Records from a collection:
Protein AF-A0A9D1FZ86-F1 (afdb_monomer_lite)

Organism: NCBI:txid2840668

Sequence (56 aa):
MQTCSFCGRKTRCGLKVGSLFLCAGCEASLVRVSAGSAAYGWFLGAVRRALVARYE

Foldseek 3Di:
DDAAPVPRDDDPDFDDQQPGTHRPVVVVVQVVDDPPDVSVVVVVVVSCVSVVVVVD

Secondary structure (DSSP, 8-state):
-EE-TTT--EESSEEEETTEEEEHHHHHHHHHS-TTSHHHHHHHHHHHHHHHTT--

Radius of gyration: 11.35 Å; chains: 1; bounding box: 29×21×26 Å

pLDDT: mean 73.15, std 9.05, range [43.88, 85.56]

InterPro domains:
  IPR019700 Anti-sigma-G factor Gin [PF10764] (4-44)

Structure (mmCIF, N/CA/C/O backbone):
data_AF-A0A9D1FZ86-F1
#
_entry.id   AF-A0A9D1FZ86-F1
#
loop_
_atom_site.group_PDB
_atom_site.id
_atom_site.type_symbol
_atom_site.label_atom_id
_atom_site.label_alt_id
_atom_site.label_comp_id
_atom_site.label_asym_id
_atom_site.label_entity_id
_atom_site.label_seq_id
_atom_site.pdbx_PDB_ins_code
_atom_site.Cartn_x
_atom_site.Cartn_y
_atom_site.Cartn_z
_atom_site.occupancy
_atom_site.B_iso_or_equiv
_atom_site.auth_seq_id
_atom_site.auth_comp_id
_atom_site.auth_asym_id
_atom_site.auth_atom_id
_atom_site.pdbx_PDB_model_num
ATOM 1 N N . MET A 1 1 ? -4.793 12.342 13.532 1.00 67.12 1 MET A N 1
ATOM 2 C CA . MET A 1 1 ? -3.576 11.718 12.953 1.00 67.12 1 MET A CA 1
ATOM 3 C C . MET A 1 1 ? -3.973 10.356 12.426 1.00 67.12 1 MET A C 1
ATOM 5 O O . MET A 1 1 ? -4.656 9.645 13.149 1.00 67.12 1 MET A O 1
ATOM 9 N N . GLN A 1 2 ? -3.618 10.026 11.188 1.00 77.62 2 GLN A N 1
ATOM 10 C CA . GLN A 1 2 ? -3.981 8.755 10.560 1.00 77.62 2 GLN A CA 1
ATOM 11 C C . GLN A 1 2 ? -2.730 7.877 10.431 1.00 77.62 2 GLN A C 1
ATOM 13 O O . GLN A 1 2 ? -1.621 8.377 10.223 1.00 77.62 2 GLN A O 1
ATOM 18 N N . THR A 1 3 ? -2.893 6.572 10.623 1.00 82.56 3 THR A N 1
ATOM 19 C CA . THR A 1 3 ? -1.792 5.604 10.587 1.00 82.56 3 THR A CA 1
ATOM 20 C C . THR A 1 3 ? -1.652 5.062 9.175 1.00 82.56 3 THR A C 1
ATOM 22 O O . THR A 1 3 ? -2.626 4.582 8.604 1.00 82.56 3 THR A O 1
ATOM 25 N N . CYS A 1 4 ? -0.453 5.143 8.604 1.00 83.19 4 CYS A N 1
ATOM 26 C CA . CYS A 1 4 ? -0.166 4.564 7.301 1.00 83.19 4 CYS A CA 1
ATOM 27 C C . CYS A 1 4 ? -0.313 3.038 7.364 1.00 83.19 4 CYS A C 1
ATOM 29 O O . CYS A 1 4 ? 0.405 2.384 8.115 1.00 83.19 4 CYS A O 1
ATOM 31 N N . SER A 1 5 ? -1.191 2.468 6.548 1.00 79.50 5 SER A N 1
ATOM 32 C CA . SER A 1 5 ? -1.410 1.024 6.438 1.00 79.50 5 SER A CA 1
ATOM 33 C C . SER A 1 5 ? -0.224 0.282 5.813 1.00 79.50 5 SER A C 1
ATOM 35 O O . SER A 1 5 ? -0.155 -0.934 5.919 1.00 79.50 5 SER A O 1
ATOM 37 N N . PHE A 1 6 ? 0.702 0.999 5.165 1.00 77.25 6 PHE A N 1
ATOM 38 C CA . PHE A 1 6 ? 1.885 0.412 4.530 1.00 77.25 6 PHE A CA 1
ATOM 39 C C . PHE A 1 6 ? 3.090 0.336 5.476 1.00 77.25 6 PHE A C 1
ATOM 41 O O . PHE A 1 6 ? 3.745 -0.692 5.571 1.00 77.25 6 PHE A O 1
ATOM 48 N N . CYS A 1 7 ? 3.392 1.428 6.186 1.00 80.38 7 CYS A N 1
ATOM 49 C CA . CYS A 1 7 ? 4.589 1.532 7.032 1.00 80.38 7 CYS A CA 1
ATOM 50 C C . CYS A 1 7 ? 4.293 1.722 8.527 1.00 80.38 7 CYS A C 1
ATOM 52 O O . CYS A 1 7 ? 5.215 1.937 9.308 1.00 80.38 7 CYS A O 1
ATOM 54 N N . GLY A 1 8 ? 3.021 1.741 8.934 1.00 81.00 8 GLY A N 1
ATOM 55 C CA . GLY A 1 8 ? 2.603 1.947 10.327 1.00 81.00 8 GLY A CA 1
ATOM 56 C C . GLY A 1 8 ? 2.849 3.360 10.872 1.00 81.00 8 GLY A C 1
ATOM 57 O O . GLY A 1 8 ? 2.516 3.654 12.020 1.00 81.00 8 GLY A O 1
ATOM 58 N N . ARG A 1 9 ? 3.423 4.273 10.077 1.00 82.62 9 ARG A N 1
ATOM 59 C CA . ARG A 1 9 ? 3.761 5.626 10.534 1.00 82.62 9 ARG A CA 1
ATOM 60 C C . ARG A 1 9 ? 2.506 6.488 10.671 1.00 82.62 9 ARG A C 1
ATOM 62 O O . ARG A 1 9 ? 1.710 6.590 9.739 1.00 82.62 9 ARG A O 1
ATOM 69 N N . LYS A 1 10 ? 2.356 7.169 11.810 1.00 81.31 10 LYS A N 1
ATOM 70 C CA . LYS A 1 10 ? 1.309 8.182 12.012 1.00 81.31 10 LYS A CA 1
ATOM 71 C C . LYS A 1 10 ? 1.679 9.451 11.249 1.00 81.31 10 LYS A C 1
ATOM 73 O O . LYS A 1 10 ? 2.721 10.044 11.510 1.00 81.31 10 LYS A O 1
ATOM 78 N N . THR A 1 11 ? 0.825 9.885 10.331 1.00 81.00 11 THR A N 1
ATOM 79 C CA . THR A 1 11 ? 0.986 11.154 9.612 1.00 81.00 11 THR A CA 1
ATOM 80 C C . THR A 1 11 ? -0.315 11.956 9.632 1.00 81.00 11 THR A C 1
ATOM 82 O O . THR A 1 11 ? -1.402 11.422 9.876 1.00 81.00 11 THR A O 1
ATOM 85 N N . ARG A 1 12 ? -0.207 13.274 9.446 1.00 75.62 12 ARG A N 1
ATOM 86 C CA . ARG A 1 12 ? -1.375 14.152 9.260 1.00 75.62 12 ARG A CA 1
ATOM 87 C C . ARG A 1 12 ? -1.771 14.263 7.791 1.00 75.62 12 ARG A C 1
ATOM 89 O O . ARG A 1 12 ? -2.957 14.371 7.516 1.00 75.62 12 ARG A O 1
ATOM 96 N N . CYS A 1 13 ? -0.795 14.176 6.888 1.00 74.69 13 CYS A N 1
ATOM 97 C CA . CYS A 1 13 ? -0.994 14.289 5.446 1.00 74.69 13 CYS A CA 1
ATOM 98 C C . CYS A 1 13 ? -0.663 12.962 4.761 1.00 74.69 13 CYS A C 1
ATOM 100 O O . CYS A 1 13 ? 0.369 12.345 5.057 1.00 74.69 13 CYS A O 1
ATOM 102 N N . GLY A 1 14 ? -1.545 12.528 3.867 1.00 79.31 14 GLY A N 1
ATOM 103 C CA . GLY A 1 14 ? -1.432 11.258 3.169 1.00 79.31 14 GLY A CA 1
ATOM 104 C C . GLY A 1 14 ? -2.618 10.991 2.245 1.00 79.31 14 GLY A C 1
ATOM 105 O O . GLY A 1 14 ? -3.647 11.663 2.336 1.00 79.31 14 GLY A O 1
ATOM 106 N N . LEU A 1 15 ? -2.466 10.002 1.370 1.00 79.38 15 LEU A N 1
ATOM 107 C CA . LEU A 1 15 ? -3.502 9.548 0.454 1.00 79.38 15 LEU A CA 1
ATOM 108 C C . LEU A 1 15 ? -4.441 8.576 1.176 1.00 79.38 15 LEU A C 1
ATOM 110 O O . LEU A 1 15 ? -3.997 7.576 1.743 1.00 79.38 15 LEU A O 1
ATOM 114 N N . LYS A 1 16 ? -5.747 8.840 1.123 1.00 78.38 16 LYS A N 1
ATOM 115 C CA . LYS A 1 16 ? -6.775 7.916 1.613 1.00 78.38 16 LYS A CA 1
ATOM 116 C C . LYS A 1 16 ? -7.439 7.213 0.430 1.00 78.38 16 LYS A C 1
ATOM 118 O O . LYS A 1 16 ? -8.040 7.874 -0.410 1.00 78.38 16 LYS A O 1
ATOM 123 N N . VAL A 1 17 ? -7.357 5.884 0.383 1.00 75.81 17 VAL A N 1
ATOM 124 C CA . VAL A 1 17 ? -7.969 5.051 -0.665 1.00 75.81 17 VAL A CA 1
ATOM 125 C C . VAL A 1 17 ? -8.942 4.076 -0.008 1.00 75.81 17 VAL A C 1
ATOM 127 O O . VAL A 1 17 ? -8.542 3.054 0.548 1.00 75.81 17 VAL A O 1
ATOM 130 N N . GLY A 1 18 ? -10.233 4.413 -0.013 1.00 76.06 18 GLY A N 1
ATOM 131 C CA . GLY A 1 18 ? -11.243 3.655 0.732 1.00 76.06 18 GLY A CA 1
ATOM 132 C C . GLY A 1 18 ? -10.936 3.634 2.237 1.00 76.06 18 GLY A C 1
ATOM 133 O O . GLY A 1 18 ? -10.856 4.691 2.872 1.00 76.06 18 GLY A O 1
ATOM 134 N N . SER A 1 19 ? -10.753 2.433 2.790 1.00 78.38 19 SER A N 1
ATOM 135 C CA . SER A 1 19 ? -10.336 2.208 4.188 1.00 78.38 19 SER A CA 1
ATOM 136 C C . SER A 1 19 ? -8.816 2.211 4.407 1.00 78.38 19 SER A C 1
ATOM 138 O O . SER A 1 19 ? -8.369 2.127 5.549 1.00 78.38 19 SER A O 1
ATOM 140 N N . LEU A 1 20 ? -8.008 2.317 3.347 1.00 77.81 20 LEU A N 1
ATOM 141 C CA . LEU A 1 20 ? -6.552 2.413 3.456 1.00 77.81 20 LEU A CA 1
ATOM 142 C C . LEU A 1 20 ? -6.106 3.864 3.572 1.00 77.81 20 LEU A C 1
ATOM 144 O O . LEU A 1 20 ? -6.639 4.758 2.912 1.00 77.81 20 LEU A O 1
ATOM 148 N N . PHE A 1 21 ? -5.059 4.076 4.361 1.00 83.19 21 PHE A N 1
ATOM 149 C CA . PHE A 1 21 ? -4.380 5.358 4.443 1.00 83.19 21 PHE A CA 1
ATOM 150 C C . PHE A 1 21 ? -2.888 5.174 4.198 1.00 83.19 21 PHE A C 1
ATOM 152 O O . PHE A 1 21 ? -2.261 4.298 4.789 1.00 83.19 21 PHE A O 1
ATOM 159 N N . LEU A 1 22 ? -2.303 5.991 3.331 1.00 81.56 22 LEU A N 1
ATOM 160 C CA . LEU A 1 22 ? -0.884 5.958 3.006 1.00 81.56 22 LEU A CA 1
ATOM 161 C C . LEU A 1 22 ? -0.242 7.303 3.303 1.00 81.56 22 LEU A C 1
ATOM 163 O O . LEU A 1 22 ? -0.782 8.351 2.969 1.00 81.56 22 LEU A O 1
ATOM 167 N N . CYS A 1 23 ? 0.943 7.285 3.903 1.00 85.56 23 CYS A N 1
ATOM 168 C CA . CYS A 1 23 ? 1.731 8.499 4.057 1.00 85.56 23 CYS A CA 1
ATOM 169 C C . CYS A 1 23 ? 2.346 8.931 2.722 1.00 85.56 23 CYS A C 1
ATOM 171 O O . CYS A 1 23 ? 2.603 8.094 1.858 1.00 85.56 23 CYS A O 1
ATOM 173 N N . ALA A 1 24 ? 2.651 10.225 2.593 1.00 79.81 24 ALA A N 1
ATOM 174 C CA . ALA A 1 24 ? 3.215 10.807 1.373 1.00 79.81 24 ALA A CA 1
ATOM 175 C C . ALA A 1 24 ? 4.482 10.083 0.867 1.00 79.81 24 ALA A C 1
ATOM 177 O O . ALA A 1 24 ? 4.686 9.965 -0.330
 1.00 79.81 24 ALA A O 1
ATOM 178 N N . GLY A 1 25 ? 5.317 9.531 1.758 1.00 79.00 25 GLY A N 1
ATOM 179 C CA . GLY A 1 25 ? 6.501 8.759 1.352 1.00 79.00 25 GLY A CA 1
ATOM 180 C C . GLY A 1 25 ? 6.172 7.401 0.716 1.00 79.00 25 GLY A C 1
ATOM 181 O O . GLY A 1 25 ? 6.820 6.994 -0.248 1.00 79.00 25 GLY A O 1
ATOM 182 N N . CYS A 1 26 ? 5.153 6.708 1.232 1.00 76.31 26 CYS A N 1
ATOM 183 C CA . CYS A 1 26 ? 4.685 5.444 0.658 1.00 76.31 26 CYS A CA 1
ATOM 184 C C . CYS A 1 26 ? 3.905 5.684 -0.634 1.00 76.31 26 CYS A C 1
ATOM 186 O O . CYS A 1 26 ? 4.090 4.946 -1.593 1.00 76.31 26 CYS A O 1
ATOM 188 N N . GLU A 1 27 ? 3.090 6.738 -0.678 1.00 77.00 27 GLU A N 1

What you have to do: Retype exactly the lines of the data above that fall between the line with "ATOM 102 N N" and the line with "ATOM 144 O O", inclusive, and add nothing.

Written reply:
ATOM 102 N N . GLY A 1 14 ? -1.545 12.528 3.867 1.00 79.31 14 GLY A N 1
ATOM 103 C CA . GLY A 1 14 ? -1.432 11.258 3.169 1.00 79.31 14 GLY A CA 1
ATOM 104 C C . GLY A 1 14 ? -2.618 10.991 2.245 1.00 79.31 14 GLY A C 1
ATOM 105 O O . GLY A 1 14 ? -3.647 11.663 2.336 1.00 79.31 14 GLY A O 1
ATOM 106 N N . LEU A 1 15 ? -2.466 10.002 1.370 1.00 79.38 15 LEU A N 1
ATOM 107 C CA . LEU A 1 15 ? -3.502 9.548 0.454 1.00 79.38 15 LEU A CA 1
ATOM 108 C C . LEU A 1 15 ? -4.441 8.576 1.176 1.00 79.38 15 LEU A C 1
ATOM 110 O O . LEU A 1 15 ? -3.997 7.576 1.743 1.00 79.38 15 LEU A O 1
ATOM 114 N N . LYS A 1 16 ? -5.747 8.840 1.123 1.00 78.38 16 LYS A N 1
ATOM 115 C CA . LYS A 1 16 ? -6.775 7.916 1.613 1.00 78.38 16 LYS A CA 1
ATOM 116 C C . LYS A 1 16 ? -7.439 7.213 0.430 1.00 78.38 16 LYS A C 1
ATOM 118 O O . LYS A 1 16 ? -8.040 7.874 -0.410 1.00 78.38 16 LYS A O 1
ATOM 123 N N . VAL A 1 17 ? -7.357 5.884 0.383 1.00 75.81 17 VAL A N 1
ATOM 124 C CA . VAL A 1 17 ? -7.969 5.051 -0.665 1.00 75.81 17 VAL A CA 1
ATOM 125 C C . VAL A 1 17 ? -8.942 4.076 -0.008 1.00 75.81 17 VAL A C 1
ATOM 127 O O . VAL A 1 17 ? -8.542 3.054 0.548 1.00 75.81 17 VAL A O 1
ATOM 130 N N . GLY A 1 18 ? -10.233 4.413 -0.013 1.00 76.06 18 GLY A N 1
ATOM 131 C CA . GLY A 1 18 ? -11.243 3.655 0.732 1.00 76.06 18 GLY A CA 1
ATOM 132 C C . GLY A 1 18 ? -10.936 3.634 2.237 1.00 76.06 18 GLY A C 1
ATOM 133 O O . GLY A 1 18 ? -10.856 4.691 2.872 1.00 76.06 18 GLY A O 1
ATOM 134 N N . SER A 1 19 ? -10.753 2.433 2.790 1.00 78.38 19 SER A N 1
ATOM 135 C CA . SER A 1 19 ? -10.336 2.208 4.188 1.00 78.38 19 SER A CA 1
ATOM 136 C C . SER A 1 19 ? -8.816 2.211 4.407 1.00 78.38 19 SER A C 1
ATOM 138 O O . SER A 1 19 ? -8.369 2.127 5.549 1.00 78.38 19 SER A O 1
ATOM 140 N N . LEU A 1 20 ? -8.008 2.317 3.347 1.00 77.81 20 LEU A N 1
ATOM 141 C CA . LEU A 1 20 ? -6.552 2.413 3.456 1.00 77.81 20 LEU A CA 1
ATOM 142 C C . LEU A 1 20 ? -6.106 3.864 3.572 1.00 77.81 20 LEU A C 1
ATOM 144 O O . LEU A 1 20 ? -6.639 4.758 2.912 1.00 77.81 20 LEU A O 1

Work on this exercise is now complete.